Let's turn to the fiscal Q3 P&L results. Our ability to deliver service revenue ahead of our guidance for Q3 demonstrated the strength of our SaaS model, where we built a solid base of recurring subscription revenue. You see this in service revenue coming in at $85.9 million above the high end of our financial outlook and at the higher growth rate of 22% year-over-year adjusting for constant currency and excluding DXI. Looking at the important contribution to growth from larger deals, service revenue from mid-market and enterprise customers billing greater than $1,000 in monthly recurring revenue, grew 30% in Q3, and represented 62% of monthly recurring revenue also on a consistent basis of adjusting for constant currency and excluding DXI.

Service revenue from mid-market and enterprise customers billing greater than $10,000 in monthly recurring revenue, increased more than 61% year-over-year, and represents 29% of monthly recurring revenue. On both fronts, strong continued revenue growth and contributions from a key business driver. On a global basis, our investments in international expansion are continuing to drive incremental growth, as we increase international revenue by 20% year-over-year primarily from the United Kingdom. Looking at some additional business metrics that continue to contribute to grow in revenue and favorable economics. Overall, average monthly service revenue per business customer was $506, growing 11% year-over-year. The average monthly service revenue per mid-market and enterprise customer grew more than 9% to $5,211. In Q3, we had a balanced mix of both new customer logos and upsells and cross-sells within our existing customer base of roughly 50% each.

Customer churn continues to be relatively modest on both the dollar and customer account basis with annual dollar retention rates, which include upsells, well over 100% across all business segments. This reflects our continued customer satisfaction and the impact of our strong deployment and customer support teams. One of the key attributes of our SaaS financial model is our strong and consistent gross margin. The lions share of our revenue has seen consistent non-GAAP service margin in the past seven quarters of 83% to 84%.

Importantly, as we continue to invest in lead gen, go-to-market and channel we're also taking a disciplined approach to managing our spend.
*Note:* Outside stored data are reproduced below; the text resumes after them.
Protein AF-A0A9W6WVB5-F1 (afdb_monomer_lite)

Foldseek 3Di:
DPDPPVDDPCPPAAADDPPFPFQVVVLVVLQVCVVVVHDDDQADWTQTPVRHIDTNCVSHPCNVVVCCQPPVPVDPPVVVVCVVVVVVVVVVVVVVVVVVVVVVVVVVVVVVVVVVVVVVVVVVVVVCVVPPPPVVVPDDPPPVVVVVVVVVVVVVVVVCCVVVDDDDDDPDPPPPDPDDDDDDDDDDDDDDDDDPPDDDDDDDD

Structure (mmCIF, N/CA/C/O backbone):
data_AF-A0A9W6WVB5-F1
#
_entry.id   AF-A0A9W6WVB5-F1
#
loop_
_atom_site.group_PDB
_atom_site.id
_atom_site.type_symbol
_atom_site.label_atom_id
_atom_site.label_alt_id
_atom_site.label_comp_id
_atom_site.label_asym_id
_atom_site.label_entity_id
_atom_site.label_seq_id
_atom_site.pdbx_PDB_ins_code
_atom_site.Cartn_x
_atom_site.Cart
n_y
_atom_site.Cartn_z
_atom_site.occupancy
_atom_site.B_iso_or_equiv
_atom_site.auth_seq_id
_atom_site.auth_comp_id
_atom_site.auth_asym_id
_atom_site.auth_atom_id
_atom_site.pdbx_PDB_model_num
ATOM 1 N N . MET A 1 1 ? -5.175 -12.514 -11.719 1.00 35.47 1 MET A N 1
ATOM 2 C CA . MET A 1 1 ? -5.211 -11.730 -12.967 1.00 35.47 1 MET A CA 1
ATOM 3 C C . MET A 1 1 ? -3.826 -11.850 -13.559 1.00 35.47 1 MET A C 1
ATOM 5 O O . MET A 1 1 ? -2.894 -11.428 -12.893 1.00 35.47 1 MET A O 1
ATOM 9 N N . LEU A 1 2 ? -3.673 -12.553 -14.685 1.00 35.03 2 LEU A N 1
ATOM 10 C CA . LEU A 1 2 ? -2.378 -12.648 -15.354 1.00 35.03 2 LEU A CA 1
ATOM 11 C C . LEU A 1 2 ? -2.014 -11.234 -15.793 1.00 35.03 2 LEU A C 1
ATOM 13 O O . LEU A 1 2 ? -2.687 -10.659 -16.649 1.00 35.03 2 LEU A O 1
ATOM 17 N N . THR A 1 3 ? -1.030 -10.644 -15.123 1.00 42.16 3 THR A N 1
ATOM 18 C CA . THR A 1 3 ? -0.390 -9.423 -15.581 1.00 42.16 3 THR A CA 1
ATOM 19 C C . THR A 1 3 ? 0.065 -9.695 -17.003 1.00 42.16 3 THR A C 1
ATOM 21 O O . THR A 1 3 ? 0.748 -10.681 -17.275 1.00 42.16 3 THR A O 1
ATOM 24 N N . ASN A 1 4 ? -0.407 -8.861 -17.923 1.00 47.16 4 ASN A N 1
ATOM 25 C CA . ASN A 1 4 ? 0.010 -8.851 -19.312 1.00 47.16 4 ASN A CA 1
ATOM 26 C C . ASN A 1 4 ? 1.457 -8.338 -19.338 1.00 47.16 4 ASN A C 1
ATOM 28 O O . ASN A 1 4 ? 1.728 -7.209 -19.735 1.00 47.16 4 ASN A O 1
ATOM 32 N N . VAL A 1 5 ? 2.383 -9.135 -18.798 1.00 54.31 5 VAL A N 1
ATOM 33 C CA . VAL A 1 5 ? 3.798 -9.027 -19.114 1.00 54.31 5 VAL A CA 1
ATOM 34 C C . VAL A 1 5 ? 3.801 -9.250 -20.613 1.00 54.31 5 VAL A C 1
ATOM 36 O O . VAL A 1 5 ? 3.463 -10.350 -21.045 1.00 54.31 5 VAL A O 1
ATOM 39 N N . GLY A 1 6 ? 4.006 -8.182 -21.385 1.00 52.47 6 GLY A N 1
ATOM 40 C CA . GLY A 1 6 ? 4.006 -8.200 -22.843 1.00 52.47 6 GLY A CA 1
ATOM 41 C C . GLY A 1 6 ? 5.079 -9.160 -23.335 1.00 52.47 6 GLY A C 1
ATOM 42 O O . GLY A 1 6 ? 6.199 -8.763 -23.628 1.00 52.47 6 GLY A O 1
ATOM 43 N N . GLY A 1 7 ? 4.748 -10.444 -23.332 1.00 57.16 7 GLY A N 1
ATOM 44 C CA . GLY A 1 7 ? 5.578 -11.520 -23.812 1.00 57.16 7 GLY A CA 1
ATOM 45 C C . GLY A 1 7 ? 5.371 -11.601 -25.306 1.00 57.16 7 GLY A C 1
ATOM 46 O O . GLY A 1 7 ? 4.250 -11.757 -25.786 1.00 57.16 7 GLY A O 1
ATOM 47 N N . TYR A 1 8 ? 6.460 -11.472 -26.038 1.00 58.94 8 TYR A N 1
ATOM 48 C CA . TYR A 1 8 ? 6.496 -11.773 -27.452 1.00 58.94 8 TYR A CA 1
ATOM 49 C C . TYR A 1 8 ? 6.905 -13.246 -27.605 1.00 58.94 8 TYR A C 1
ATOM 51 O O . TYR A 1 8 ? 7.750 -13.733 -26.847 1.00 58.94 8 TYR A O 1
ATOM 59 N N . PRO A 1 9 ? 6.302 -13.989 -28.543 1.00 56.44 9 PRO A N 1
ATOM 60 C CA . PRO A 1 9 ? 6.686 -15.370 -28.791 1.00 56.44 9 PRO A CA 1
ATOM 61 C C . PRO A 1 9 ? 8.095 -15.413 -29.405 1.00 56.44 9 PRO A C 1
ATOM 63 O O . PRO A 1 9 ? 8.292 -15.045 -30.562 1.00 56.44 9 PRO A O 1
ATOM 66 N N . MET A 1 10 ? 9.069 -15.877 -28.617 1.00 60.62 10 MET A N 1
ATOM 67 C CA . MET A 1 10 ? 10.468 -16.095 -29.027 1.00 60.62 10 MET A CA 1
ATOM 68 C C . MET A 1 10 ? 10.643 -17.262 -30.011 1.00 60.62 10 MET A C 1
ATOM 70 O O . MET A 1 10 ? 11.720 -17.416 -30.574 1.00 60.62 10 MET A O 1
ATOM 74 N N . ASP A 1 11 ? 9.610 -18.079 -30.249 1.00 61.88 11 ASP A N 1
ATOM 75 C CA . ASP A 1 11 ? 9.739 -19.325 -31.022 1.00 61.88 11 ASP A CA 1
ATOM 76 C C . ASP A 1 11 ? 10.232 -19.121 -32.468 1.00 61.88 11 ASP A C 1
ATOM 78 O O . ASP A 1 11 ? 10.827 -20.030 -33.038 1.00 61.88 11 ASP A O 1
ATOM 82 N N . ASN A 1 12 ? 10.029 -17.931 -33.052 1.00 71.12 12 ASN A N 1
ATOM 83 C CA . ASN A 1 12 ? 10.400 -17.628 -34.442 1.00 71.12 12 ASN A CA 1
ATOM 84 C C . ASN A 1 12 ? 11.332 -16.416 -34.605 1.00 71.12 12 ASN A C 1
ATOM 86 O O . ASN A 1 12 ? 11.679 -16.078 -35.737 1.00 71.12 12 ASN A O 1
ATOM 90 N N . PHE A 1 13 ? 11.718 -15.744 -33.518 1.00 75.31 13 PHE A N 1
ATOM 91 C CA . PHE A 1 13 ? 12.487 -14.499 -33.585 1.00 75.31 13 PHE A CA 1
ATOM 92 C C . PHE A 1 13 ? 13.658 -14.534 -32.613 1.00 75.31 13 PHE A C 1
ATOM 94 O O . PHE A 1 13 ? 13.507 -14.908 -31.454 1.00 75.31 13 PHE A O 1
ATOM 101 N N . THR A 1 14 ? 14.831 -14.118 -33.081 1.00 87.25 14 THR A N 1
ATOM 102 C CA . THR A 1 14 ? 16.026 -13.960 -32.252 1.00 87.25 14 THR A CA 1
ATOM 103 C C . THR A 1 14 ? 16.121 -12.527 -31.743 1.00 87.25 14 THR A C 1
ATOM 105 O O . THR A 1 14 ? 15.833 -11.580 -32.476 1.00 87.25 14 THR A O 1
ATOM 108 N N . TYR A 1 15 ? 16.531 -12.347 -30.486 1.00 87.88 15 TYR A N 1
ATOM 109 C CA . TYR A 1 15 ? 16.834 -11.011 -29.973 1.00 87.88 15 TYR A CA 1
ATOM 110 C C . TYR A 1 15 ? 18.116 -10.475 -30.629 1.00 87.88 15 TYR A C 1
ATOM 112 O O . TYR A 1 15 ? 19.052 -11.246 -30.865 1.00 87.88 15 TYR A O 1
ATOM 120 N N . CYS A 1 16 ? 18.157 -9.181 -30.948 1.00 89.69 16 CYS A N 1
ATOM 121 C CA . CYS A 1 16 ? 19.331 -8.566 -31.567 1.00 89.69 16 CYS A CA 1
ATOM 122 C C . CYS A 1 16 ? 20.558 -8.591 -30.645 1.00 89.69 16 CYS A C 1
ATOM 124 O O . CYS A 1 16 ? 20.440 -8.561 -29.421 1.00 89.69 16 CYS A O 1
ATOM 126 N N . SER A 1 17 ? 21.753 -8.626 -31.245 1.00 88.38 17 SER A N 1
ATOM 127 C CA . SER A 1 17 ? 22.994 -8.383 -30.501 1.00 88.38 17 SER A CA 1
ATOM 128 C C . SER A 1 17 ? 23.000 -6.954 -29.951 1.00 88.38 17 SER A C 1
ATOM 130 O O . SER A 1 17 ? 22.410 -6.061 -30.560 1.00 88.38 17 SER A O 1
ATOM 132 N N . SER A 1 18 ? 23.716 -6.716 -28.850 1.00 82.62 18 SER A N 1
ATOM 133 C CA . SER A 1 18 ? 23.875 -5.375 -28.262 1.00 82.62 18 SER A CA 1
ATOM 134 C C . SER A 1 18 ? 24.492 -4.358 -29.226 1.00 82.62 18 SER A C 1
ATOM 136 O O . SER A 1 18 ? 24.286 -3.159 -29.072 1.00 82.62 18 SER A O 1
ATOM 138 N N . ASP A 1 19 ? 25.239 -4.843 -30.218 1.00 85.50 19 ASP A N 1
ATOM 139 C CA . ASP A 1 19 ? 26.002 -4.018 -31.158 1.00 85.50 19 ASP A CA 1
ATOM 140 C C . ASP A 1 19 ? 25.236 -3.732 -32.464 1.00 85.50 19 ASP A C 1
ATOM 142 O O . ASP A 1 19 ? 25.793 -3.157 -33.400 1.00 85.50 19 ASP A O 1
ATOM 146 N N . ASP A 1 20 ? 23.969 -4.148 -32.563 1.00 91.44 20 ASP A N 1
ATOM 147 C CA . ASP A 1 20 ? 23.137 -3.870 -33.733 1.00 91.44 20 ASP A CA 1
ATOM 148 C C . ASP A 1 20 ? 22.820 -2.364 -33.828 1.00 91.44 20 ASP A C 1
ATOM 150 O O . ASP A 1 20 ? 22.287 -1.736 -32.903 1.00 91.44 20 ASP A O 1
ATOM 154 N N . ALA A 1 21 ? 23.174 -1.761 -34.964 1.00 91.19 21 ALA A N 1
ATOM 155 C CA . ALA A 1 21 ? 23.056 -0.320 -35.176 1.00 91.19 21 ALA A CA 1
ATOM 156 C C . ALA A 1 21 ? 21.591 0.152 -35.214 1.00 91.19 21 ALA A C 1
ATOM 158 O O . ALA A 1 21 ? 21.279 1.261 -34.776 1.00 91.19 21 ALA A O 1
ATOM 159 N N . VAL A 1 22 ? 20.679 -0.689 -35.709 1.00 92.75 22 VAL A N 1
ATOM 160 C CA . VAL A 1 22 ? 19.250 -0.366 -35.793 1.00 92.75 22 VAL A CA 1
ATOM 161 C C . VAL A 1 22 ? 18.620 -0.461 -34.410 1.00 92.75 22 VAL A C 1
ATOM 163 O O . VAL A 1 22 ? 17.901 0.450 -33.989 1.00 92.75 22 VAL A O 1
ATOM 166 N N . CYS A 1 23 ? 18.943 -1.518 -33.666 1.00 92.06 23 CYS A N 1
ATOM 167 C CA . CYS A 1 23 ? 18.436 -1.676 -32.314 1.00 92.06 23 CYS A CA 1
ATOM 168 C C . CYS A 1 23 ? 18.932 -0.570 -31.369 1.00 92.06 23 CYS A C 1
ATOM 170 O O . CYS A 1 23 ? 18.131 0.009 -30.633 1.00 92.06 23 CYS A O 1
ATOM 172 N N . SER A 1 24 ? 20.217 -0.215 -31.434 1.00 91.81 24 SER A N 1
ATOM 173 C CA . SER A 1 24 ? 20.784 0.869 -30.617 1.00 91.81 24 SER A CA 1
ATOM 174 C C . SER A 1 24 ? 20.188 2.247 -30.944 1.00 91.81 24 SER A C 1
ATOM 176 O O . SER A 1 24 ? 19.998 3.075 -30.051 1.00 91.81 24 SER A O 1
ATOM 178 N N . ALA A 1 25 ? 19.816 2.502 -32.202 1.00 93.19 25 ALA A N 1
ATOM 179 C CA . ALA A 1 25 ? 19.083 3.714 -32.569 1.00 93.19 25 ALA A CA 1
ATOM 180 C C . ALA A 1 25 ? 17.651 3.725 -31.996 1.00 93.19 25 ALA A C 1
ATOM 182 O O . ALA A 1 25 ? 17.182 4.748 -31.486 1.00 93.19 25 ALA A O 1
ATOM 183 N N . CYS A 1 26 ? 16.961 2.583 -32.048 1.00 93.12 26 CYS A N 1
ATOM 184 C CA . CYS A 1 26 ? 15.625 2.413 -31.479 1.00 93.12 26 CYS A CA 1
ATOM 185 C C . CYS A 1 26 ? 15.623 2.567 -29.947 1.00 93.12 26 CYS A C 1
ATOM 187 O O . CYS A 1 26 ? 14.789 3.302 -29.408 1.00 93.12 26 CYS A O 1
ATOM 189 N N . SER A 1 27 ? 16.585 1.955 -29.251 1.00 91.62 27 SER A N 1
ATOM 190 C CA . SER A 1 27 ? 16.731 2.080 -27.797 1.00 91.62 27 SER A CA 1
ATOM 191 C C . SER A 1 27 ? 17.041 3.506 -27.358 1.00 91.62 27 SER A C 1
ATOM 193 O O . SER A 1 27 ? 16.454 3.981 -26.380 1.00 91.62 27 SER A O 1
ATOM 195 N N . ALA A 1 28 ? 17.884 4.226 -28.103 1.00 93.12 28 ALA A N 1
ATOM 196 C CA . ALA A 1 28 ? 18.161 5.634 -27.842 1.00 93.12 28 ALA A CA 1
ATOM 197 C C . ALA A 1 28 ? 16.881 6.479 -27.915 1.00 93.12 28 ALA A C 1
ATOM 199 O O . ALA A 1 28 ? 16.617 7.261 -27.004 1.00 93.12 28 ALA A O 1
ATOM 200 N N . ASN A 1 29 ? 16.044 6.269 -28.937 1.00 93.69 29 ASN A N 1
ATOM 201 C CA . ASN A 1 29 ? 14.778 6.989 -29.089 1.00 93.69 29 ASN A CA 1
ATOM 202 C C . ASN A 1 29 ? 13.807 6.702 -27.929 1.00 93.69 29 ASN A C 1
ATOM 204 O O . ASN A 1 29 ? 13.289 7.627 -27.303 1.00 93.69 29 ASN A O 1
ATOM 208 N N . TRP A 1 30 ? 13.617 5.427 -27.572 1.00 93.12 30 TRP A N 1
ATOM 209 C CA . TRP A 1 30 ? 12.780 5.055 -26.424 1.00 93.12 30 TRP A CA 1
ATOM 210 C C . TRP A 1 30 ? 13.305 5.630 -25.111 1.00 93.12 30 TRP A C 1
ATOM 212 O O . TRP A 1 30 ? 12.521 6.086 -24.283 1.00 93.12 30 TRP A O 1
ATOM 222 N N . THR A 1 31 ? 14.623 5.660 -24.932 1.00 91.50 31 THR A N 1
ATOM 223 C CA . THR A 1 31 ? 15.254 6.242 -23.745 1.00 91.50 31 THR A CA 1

With that perspective looking at our Q3 non-GAAP operating expenses, let's start with sales and marketing. Sequentially we had a similar amount of spend in Q3 with sales and marketing expense at 61% of revenue. From a high level perspective, we continue to invest in driving growth through more effective top of funnel lead gen, channel execution and conversion rates, where we're looking to drive continued increases in new logo pipeline and additions, higher sales rep productivity and continued customer penetration. For the current Q4, we anticipate a marginally lower year-over-year increase in non-GAAP sales and marketing expenses for about 19%.

Turning to R&D, our investment strategy has been central to building our single tech platform leadership and competitive advantage and we're seeing this in our win rates. R&D expense was approximately 15% of revenue in Q3, as we continued our investment in products innovation, talent and X platform features and functionality. Finishing our OpEx, non-GAAP G&A costs in Q3 were 9% of revenue, up marginally 4% year-over-year and consistent with the past four quarters, as we continue to appropriately manage expenses, as we scale the business. As a reminder, on a GAAP basis, G&A includes a charge of $1.5 million in Q3 related to US sales tax obligations on our customers behalf. For the current Q4, we would expect a similar GAAP sales tax charge.

Putting this all together, Q3 non-GAAP pre-tax net loss was $4.2 million, excluding Jitsi related operating expenses of approximately $1.2 million, and better than our October outlook for Q3 of a $5 million to $6 million loss.

With that, let's turn to our third point on the 8x8 model and financial results coming out of Q3, which is a compelling operational and financial path in front of us that we expect to drive continued revenue growth and increasing stockholder value. We're committed to continuing to drive growth. As Vik noted, we're adding between 50 basis points and 75 basis points of sequential improvement in year-on-year revenue growth every quarter, and we expect that to continue going forward.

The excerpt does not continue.